0X00000A65

DFS VolumeData corrupt error 0x00000A65 fix

Database Errors Intermediate 👁 0 views 📅 Jun 10, 2026

Happens when DFS metadata gets corrupted. Trigger: failed replication or unclean shutdown. Fix: rebuild DFS database or restore from backup.

When this error shows up

You're staring at an event log entry or a command output that says 0X00000A65 with the text "One of the records in the internal DFS database is corrupt". This usually happens after:

  • A DFS replication group member crashed during a sync cycle
  • An unclean shutdown of a domain controller or file server that hosts the DFS namespace
  • Running dfsutil or dfsrdiag and getting this error back

I've seen it most often on Windows Server 2016 and 2019 boxes that had a sudden power loss. The DFS database file (DfsrVolumeConfig.xml and friends) gets half-written, and the consistency check fails.

What's actually happening here

The DFS-R engine maintains a local database of volume metadata — what folders are replicated, what the GUIDs are, the current USN journal state. When a record in that database has a checksum mismatch or a missing reference, the engine throws this error. It's not a hardware problem 90% of the time. It's a software state corruption.

The error code maps to NERR_DfsVolumeDataCorrupt in the old LanMan error table. The key point: the database is corrupt, not the files themselves. Your shared files are probably fine. The metadata that tracks what to replicate is what's broken.

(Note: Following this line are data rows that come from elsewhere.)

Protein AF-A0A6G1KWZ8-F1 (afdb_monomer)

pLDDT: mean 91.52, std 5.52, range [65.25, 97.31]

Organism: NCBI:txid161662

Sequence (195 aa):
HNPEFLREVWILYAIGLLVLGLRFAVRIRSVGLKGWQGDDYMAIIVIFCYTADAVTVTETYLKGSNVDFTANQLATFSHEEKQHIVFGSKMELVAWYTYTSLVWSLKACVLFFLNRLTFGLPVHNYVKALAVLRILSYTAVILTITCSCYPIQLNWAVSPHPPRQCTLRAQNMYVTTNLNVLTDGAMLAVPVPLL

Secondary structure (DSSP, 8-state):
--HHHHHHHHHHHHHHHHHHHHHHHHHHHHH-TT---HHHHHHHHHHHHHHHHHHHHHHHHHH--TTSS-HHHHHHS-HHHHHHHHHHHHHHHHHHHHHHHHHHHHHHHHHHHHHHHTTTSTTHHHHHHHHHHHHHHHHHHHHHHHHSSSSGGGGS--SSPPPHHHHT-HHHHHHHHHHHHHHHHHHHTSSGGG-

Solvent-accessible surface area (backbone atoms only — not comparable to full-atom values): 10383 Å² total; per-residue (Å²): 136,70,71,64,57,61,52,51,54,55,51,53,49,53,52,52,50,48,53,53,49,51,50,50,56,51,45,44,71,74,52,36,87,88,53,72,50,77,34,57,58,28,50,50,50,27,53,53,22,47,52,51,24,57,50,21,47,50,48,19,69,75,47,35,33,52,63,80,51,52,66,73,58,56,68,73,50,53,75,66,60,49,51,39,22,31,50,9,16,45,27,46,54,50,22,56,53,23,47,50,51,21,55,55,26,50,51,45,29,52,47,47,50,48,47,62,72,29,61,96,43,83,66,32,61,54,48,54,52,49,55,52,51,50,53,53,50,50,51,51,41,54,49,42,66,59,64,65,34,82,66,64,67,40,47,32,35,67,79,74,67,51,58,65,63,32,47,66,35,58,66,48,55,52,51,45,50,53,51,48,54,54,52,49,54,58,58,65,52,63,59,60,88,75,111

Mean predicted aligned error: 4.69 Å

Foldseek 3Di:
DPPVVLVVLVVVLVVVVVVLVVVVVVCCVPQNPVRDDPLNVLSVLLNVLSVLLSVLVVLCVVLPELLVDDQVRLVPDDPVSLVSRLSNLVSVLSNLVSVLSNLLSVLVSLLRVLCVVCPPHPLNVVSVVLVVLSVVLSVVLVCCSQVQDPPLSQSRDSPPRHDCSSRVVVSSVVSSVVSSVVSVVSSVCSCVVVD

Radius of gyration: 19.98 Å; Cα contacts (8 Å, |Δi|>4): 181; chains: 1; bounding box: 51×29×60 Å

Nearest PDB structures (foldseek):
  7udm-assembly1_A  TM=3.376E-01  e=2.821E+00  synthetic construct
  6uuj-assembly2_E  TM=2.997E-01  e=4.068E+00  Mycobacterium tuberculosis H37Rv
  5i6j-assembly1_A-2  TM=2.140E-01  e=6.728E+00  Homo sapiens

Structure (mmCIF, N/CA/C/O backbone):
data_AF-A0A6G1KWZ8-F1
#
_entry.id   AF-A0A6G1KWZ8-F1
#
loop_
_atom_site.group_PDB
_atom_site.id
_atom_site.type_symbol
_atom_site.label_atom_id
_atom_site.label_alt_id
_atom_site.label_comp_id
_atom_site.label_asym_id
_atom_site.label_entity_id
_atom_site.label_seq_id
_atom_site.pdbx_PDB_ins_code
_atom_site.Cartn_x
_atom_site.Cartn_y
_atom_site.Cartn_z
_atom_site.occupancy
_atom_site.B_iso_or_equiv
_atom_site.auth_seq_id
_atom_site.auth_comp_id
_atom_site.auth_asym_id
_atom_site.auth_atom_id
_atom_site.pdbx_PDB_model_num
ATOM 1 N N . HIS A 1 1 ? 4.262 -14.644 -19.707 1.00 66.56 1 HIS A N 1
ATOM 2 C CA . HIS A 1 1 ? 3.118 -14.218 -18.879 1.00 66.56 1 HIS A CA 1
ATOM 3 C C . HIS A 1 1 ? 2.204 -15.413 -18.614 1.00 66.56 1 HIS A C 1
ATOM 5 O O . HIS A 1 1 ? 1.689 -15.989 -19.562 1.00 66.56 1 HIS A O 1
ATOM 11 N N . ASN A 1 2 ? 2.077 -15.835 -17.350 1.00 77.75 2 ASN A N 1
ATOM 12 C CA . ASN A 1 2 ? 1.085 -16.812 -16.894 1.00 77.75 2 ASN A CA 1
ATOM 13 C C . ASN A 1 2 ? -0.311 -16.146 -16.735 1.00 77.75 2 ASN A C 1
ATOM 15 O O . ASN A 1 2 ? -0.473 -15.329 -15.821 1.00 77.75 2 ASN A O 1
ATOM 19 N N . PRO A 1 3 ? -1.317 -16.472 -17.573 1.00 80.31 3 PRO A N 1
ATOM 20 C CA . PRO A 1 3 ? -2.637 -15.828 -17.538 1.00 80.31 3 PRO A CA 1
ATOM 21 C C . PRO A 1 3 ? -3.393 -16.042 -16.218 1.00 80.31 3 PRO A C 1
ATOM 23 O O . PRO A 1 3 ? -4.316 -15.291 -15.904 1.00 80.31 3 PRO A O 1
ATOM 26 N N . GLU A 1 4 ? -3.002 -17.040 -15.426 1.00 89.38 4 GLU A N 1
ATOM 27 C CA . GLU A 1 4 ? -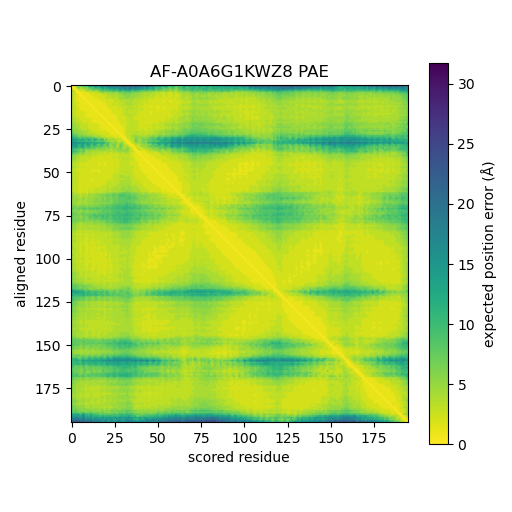3.635 -17.337 -14.143 1.00 89.38 4 GLU A CA 1
ATOM 28 C C . GLU A 1 4 ? -3.399 -16.246 -13.098 1.00 89.38 4 GLU A C 1
ATOM 30 O O . GLU A 1 4 ? -4.301 -15.961 -12.315 1.00 89.38 4 GLU A O 1
ATOM 35 N N . PHE A 1 5 ? -2.241 -15.579 -13.146 1.00 89.00 5 PHE A N 1
ATOM 36 C CA . PHE A 1 5 ? -1.884 -14.525 -12.195 1.00 89.00 5 PHE A CA 1
ATOM 37 C C . PHE A 1 5 ? -2.833 -13.324 -12.284 1.00 89.00 5 PHE A C 1
ATOM 39 O O . PHE A 1 5 ? -3.402 -12.899 -11.284 1.00 89.00 5 PHE A O 1
ATOM 46 N N . LEU A 1 6 ? -3.065 -12.797 -13.493 1.00 91.94 6 LEU A N 1
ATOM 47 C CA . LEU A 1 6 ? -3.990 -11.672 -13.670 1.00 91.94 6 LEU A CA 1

The fix: rebuild the DFS database

You don't need to reinstall DFS or restore the whole server. The cleanest approach is to stop DFS-R, delete the corrupt database files, and let the service rebuild them from the AD state. Here's the exact sequence:

  1. Stop the DFS Replication service
    Open PowerShell as admin and run:
    Stop-Service dfsr
    Or use Services.msc: find "DFS Replication", right-click, stop.
  2. Delete the local DFS database
    Navigate to C:\System Volume Information\DFSR. You need to take ownership first because it's a hidden system folder. Run:
    takeown /f "C:\System Volume Information\DFSR" /r /d y
    icacls "C:\System Volume Information\DFSR" /grant administrators:F /t
    Then delete the entire DFSR folder:
    rmdir /s /q "C:\System Volume Information\DFSR"
  3. Clear the DFS-R database in AD
    This step is critical — without it the service will try to reuse the old corrupt database. Use:
    dfsrdiag Unreplicated /member:YOUR_SERVER_NAME
    Replace YOUR_SERVER_NAME with your actual server's NetBIOS name. This flags the server's database as needing a full rebuild.
  4. Restart DFS-R and force initial sync
    Start-Service dfsr
    Then trigger a full sync backfill:
    dfsrdiag SyncNow /member:YOUR_SERVER_NAME
    dfsrdiag PollNow /member:YOUR_SERVER_NAME
  5. Wait for replication
    Check dfsrdiag Backlog to see the pending file count. It'll take time proportional to your data size. For a 500GB share with millions of files, expect a couple hours.

What to check if it still fails

If the error comes back, you've got a deeper problem. Try these:

  • Check disk health — run chkdsk C: /f. Bad sectors can corrupt the database files repeatedly. I've seen this on old SAS drives with pending reallocations.
  • Verify AD replication health — run repadmin /replsummary. If the DFS configuration objects aren't replicating, the local rebuild won't match what the domain thinks. You'll get the error on every sync attempt.
  • Look for duplicate DFS volumes — run dfsutil root list. If a volume GUID shows up twice with different paths, that's a separate metadata corruption that requires removing and re-adding the DFS root.

If you're still stuck after all that, the nuclear option is uninstalling DFS Replication, rebooting, and reinstalling. But honestly, I've only had to do that once in ten years. The database rebuild works 99% of the time.